_Aim of the exercise_
Among the records below, find the line with "-15.405 1.00 96.31 19 CYS A C 1" and the line with "ATOM 154 C C". Set down both and every line between, exactly and with no pictures, but nothing else.

_Working data_
* * *
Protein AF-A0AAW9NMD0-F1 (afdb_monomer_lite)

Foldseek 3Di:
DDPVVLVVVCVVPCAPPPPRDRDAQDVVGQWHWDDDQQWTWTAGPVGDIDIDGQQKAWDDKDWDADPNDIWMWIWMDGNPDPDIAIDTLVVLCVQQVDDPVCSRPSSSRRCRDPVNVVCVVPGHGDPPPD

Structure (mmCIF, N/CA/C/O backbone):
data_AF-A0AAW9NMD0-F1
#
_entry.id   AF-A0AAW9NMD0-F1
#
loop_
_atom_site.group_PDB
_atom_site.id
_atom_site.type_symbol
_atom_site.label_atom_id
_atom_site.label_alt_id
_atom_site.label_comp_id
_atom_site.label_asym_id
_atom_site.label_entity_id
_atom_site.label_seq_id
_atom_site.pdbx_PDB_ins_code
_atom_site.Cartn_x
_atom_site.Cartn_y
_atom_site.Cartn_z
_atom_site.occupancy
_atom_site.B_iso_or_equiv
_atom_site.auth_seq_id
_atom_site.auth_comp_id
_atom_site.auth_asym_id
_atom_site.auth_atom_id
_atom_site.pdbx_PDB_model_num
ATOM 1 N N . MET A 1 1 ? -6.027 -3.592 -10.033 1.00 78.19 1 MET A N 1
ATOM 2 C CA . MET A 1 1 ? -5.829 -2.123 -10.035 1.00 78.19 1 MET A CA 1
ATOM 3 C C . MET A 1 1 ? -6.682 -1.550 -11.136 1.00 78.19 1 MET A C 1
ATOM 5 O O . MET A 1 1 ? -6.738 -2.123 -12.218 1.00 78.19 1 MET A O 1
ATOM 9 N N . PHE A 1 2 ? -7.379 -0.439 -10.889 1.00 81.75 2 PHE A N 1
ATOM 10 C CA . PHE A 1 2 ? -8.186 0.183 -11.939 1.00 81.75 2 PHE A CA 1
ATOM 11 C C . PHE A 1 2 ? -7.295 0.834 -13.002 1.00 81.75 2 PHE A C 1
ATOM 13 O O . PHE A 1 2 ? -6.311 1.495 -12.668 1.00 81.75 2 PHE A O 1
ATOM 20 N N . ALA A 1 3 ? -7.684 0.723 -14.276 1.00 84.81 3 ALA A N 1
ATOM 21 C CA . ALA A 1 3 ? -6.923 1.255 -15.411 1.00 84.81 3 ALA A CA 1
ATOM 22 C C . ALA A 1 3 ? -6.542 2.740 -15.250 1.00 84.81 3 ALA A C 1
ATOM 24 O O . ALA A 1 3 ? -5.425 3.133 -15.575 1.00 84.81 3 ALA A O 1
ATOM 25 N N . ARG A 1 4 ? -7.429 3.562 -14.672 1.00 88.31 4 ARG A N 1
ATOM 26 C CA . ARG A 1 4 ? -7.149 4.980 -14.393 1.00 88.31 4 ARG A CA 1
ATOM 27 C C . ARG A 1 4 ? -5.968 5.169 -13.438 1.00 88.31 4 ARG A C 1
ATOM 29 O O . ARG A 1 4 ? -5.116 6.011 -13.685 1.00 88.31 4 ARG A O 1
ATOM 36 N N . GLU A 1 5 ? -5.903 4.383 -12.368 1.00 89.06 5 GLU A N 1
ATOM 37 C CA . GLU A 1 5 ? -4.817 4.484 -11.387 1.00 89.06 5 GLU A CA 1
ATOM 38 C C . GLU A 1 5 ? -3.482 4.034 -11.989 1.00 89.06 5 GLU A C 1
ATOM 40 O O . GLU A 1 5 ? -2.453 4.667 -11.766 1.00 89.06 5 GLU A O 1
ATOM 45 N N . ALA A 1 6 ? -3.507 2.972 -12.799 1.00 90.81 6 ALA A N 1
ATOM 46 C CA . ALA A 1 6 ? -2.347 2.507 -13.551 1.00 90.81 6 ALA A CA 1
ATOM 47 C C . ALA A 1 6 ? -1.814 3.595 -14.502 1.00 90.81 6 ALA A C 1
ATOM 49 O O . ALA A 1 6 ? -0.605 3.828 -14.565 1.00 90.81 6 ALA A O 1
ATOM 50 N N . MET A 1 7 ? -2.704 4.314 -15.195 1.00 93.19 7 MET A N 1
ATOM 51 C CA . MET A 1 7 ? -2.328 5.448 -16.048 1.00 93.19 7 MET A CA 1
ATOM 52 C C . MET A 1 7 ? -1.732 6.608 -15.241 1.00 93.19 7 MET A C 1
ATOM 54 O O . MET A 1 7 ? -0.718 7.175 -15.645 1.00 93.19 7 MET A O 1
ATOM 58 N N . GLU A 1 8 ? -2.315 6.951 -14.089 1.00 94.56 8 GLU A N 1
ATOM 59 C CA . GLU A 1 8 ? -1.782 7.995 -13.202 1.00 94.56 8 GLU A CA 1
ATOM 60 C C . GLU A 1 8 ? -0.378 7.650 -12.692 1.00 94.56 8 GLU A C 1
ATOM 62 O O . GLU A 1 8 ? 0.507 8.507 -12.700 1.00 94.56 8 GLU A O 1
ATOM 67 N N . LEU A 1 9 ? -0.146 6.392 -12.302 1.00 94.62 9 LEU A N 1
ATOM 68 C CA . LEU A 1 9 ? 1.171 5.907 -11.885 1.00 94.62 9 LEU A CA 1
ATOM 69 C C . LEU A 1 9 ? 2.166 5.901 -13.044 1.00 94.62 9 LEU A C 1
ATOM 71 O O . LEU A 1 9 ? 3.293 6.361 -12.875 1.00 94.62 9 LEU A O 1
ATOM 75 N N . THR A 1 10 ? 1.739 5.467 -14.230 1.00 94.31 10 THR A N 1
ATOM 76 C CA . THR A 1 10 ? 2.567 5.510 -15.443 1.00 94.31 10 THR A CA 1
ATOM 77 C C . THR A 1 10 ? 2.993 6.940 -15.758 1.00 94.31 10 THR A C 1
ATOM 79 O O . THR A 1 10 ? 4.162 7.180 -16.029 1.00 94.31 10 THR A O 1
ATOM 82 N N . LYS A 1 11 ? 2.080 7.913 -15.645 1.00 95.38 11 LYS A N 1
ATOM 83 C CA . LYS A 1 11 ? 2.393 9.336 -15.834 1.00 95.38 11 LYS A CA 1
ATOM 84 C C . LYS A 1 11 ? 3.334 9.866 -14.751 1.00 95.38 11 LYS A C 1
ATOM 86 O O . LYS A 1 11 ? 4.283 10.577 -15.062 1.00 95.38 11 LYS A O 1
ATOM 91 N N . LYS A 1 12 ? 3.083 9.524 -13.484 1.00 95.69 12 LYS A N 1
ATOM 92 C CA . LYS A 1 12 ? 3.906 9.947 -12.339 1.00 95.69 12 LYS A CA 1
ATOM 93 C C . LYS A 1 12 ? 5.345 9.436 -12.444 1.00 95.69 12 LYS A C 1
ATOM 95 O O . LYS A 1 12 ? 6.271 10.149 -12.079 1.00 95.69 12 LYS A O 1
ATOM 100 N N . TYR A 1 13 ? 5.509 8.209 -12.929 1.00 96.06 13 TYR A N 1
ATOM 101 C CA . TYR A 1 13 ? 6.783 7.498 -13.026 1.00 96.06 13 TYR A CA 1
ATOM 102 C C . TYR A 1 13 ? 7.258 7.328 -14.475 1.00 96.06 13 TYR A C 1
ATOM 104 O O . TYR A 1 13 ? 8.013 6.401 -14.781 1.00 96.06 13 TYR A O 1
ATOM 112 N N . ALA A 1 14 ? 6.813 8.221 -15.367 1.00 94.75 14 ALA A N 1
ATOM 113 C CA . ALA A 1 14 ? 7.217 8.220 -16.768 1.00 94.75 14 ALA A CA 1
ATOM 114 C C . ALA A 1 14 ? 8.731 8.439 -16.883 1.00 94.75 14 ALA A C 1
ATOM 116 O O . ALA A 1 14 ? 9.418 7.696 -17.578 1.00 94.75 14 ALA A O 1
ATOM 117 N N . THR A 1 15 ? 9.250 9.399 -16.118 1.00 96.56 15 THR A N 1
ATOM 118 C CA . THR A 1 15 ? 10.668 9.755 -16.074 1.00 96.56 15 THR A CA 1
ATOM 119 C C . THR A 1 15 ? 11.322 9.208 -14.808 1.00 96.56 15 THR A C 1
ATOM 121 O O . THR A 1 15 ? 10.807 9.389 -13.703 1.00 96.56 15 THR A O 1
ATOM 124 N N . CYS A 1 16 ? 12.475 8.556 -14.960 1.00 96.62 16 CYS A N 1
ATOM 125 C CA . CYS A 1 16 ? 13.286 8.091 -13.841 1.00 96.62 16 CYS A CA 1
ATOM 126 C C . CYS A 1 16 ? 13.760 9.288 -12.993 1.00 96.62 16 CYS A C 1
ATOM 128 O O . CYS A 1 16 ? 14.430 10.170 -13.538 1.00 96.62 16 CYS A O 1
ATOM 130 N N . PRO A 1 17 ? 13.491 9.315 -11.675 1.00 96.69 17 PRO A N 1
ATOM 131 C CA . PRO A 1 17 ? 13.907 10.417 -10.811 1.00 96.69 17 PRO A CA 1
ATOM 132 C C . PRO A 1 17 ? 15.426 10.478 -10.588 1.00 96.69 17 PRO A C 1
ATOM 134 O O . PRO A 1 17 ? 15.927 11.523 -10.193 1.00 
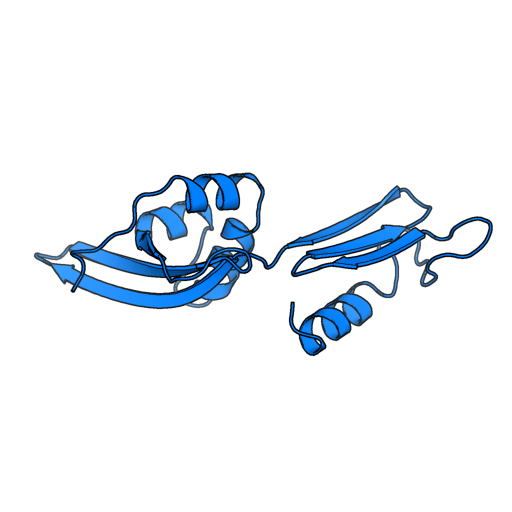96.69 17 PRO A O 1
ATOM 137 N N . GLU A 1 18 ? 16.159 9.388 -10.836 1.00 96.69 18 GLU A N 1
ATOM 138 C CA . GLU A 1 18 ? 17.610 9.334 -10.611 1.00 96.69 18 GLU A CA 1
ATOM 139 C C . GLU A 1 18 ? 18.432 9.753 -11.834 1.00 96.69 18 GLU A C 1
ATOM 141 O O . GLU A 1 18 ? 19.440 10.437 -11.693 1.00 96.69 18 GLU A O 1
ATOM 146 N N . CYS A 1 19 ? 18.025 9.348 -13.041 1.00 96.31 19 CYS A N 1
ATOM 147 C CA . CYS A 1 19 ? 18.827 9.551 -14.257 1.00 96.31 19 CYS A CA 1
ATOM 148 C C . CYS A 1 19 ? 18.083 10.244
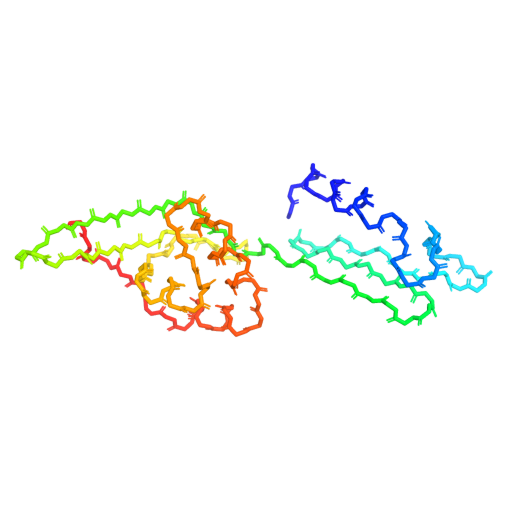 -15.405 1.00 96.31 19 CYS A C 1
ATOM 150 O O . CYS A 1 19 ? 18.644 10.396 -16.487 1.00 96.31 19 CYS A O 1
ATOM 152 N N . GLY A 1 20 ? 16.815 10.621 -15.212 1.00 96.19 20 GLY A N 1
ATOM 153 C CA . GLY A 1 20 ? 16.019 11.322 -16.224 1.00 96.19 20 GLY A CA 1
ATOM 154 C C . GLY A 1 20 ? 15.572 10.468 -17.416 1.00 96.19 20 GLY A C 1
ATOM 155 O O . GLY A 1 20 ? 14.939 10.991 -18.326 1.00 96.19 20 GLY A O 1
ATOM 156 N N . ASN A 1 21 ? 15.871 9.165 -17.438 1.00 95.00 21 ASN A N 1
ATOM 157 C CA . ASN A 1 21 ? 15.446 8.278 -18.522 1.00 95.00 21 ASN A CA 1
ATOM 158 C C . ASN A 1 21 ? 13.923 8.070 -18.512 1.00 95.00 21 ASN A C 1
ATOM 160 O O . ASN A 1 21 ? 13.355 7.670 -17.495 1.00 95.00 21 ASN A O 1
* * *
_Written reply_
 -15.405 1.00 96.31 19 CYS A C 1
ATOM 150 O O . CYS A 1 19 ? 18.644 10.396 -16.487 1.00 96.31 19 CYS A O 1
ATOM 152 N N . GLY A 1 20 ? 16.815 10.621 -15.212 1.00 96.19 20 GLY A N 1
ATOM 153 C CA . GLY A 1 20 ? 16.019 11.322 -16.224 1.00 96.19 20 GLY A CA 1
ATOM 154 C C . GLY A 1 20 ? 15.572 10.468 -17.416 1.00 96.19 20 GLY A C 1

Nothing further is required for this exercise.